Não é de agora. Aliás, perde-se na memória o hábito: ir a Alange pelas suas águas de poder curativo. Mas recordam-se os primeiros a "discipliná-las". O Império Romano não passou ao lado destas terras e por onde passou sabemos que levou a filosofia salut per aque - spa. Em território de abundante manancial de água minero-medicinal como este, os seus banhos públicos foram também local de tratamento. Nasceram os balneários de Alange, portanto, em data incógnita mas com uma certeza: no século III D. C. já existiam e com curas relevantes - prova-o a ara votiva encontrada. 

A ara permanece no balneário, envolvido por um parque frondoso a lembrar a época áurea do termalismo ao estilo da Europa Central - para lá dele, vêem-se jardins, lago, relvados e, já paredes meias com o balneário (paredes que aqui são vestígios arqueológicos, tijolos vermelhos esbatidos pelo tempo, arcos tapados), uma piscina ao estilo romano, com estátuas e colunas para completarem a ilusão. E permanecem núcleos romanos (sim, no Balneário de Alange ainda nos banhamos no Império Romano), que sobreviveram ao abandono: se romanos e árabes (que deixaram como maior legado o nome: Alange significa "água de Alá") conheciam e valorizavam o poder da água ali, outros voltaram-lhe as costas durante séculos. Foi só no final de setecentos que Alange voltou ao balneário e fez o percurso que fazemos agora: descemos ao "subterrâneo" para descobrir dois "salões" com piscinas redondas, chão preto e branco a reflectir a luz que entra por grandes cúpulas do final do século XVIII - todo o esqueleto é romano, o resto acrescentos oitocentistas. 

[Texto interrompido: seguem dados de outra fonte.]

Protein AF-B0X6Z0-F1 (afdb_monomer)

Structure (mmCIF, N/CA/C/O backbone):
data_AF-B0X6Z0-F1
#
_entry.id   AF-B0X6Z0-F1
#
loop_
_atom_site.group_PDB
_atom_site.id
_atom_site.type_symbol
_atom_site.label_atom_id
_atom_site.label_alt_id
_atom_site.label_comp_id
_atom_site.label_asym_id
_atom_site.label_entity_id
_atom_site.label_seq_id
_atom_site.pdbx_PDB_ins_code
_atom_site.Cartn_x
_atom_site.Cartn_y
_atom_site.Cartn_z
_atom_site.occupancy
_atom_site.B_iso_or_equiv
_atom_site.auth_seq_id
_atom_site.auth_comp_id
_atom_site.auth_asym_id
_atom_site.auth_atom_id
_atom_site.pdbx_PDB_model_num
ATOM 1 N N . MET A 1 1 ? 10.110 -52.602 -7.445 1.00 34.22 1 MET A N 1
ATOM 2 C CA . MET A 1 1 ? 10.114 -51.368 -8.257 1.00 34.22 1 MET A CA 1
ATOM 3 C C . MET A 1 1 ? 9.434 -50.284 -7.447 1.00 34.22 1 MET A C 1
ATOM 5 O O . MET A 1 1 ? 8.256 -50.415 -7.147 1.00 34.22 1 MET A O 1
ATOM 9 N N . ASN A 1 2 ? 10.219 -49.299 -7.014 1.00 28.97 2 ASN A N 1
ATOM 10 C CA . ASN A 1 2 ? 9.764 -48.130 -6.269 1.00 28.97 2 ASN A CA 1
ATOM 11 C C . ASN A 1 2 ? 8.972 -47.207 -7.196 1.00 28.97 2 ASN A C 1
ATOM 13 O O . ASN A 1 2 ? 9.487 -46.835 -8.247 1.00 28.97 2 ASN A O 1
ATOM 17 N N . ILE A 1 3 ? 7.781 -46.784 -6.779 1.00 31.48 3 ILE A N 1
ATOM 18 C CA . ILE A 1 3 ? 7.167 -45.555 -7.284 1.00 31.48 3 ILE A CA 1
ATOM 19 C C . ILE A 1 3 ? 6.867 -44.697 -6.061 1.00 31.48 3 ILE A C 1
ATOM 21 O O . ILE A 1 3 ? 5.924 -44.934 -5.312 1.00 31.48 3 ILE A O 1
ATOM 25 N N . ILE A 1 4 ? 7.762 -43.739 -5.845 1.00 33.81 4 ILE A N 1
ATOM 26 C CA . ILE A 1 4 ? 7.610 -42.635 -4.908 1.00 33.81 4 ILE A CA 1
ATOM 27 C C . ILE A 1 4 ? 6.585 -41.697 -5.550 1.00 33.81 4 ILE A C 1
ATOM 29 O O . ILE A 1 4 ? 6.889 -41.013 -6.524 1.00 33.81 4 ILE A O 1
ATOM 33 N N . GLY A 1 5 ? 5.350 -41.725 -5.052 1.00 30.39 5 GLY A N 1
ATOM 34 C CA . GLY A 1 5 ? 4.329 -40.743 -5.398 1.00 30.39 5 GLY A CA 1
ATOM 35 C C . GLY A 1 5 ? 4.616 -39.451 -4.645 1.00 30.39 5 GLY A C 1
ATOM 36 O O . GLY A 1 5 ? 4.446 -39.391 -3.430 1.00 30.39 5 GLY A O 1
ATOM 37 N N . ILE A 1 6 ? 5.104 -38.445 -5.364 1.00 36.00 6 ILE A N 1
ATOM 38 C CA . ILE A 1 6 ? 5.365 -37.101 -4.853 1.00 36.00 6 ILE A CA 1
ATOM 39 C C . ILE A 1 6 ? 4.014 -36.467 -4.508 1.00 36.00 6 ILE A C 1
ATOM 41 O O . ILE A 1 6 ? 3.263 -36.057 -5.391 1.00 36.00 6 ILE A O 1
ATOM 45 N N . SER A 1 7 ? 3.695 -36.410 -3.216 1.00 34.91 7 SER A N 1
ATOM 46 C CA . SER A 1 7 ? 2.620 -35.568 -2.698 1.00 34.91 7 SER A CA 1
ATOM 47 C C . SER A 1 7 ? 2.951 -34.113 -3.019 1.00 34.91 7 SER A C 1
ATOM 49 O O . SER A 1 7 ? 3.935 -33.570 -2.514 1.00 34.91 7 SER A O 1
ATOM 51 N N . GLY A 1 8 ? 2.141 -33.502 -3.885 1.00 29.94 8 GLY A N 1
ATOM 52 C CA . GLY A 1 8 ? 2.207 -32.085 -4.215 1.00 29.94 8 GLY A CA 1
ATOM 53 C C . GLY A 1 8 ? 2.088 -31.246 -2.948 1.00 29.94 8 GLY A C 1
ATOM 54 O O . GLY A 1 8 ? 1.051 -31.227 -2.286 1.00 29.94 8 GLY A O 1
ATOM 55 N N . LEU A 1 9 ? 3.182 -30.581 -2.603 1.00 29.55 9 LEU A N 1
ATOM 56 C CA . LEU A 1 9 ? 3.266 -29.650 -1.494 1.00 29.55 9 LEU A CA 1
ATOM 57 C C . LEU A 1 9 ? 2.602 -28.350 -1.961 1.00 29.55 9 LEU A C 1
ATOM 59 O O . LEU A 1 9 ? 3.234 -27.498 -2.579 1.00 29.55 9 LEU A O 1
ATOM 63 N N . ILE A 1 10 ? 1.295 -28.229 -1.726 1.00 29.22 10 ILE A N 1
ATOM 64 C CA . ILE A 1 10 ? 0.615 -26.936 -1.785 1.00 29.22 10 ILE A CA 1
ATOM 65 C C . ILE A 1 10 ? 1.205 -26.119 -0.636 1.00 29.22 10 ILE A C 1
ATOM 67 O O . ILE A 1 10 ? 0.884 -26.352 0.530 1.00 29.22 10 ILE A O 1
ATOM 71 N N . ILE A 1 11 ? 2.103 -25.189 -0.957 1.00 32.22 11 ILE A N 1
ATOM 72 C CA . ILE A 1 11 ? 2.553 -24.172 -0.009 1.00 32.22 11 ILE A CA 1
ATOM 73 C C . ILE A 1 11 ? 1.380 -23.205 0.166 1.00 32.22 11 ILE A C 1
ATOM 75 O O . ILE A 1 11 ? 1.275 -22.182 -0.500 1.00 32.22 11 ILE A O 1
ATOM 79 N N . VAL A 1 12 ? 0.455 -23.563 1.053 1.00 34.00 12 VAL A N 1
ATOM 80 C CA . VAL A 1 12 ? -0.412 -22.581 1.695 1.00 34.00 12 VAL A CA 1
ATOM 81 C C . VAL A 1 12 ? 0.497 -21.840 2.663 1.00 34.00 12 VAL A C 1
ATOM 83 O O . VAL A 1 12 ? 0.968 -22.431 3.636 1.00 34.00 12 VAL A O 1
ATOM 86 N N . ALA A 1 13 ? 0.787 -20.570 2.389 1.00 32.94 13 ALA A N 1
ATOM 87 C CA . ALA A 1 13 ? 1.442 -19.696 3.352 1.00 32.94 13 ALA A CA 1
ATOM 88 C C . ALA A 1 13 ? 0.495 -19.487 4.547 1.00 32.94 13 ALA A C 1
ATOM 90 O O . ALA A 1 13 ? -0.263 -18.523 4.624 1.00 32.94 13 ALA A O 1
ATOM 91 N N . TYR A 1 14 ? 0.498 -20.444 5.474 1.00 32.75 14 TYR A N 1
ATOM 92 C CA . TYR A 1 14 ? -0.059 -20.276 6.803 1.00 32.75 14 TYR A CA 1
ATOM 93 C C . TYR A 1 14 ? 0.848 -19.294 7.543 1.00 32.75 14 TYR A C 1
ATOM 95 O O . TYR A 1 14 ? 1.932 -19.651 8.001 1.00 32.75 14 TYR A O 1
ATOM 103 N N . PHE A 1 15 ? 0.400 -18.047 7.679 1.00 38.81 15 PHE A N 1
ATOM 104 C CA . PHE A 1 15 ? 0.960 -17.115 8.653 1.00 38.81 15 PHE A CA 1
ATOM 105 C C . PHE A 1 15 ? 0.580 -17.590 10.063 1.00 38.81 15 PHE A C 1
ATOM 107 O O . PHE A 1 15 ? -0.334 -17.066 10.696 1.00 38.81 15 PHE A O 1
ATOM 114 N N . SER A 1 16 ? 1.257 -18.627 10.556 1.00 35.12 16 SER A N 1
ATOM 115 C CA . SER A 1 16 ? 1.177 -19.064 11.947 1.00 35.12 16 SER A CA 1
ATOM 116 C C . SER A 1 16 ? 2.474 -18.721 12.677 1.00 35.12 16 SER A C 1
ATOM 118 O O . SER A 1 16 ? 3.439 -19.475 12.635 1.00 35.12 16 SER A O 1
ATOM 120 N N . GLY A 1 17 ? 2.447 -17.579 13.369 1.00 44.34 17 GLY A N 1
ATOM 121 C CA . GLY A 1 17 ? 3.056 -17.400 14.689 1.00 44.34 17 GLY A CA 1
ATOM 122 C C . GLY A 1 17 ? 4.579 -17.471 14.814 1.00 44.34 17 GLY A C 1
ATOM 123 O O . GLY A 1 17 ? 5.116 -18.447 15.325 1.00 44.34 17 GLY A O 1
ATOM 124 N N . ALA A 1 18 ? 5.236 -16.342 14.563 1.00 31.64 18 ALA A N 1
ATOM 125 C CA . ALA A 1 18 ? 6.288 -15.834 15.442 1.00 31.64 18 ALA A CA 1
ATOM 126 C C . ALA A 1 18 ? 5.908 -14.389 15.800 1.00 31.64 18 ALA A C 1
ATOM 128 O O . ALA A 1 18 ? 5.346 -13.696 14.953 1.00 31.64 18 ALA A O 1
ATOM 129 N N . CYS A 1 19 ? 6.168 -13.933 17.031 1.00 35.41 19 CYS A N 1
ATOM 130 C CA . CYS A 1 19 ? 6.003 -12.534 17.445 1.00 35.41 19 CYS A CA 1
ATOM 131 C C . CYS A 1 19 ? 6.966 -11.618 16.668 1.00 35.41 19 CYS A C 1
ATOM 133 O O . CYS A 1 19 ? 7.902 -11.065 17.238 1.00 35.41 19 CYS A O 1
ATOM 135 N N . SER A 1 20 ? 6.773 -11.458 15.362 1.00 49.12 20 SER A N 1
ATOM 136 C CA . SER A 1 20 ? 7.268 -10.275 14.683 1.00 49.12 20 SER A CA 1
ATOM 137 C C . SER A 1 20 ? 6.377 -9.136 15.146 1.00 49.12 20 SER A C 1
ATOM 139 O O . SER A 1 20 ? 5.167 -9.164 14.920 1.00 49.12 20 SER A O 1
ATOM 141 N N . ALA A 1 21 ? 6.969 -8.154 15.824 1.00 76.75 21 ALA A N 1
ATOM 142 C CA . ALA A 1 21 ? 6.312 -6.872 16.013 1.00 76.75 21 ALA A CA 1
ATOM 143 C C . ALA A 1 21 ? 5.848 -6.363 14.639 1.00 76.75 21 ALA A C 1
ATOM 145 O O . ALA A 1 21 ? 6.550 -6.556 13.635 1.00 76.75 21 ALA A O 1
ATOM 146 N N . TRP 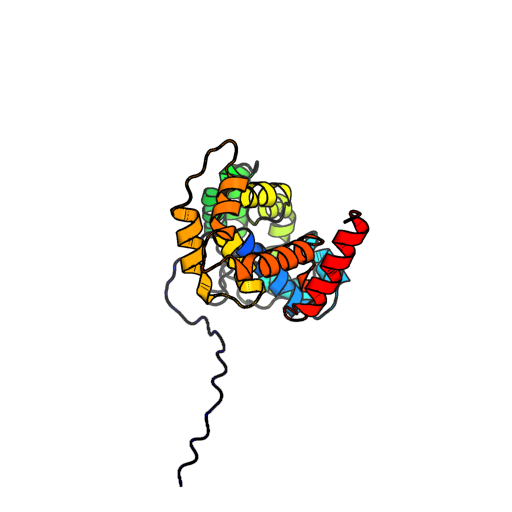A 1 22 ? 4.652 -5.776 14.594 1.00 91.44 22 TRP A N 1
ATOM 147 C CA . TRP A 1 22 ? 4.181 -5.073 13.406 1.00 91.44 22 TRP A CA 1
ATOM 148 C C . TRP A 1 22 ? 5.204 -3.992 13.026 1.00 91.44 22 TRP A C 1
ATOM 150 O O . TRP A 1 22 ? 5.943 -3.497 13.880 1.00 91.44 22 TRP A O 1
ATOM 160 N N . LYS A 1 23 ? 5.301 -3.675 11.735 1.00 93.25 23 LYS A N 1
ATOM 161 C CA . LYS A 1 23 ? 6.200 -2.639 11.228 1.00 93.25 23 LYS A CA 1
ATOM 162 C C . LYS A 1 23 ? 5.440 -1.732 10.265 1.00 93.25 23 LYS A C 1
ATOM 164 O O . LYS A 1 23 ? 4.589 -2.240 9.536 1.00 93.25 23 LYS A O 1
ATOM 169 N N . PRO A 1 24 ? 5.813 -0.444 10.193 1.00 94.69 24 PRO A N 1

Foi no século XIX que as termas viveram a sua Idade do Ouro, com a construção do novo balneário - (quase) tudo o que está ao nível do solo. As instalações ganham a grandiosidade das tradicionais estâncias termais, sem perderem as especificidades locais: por exemplo, as influências romanas - nos azulejos da zona mais antiga do balneário (1826) - que convivem com as árabes do pátio central, cobertura de vidro e paredes azul-cobalto. Mas o espaço mais impressionante do "novo" balneário é a "piscina da meia-lua" (gélida, mesmo ao lado da piscina de hidromassagem, quente - descendentes dos caldarium tepidarium dos romanos): na verdade, três "salas-piscinas", alimentadas com água vinda directamente da fonte (316 litros por minuto), onde caminhamos sobre pedras como se de um límpido rio se tratasse.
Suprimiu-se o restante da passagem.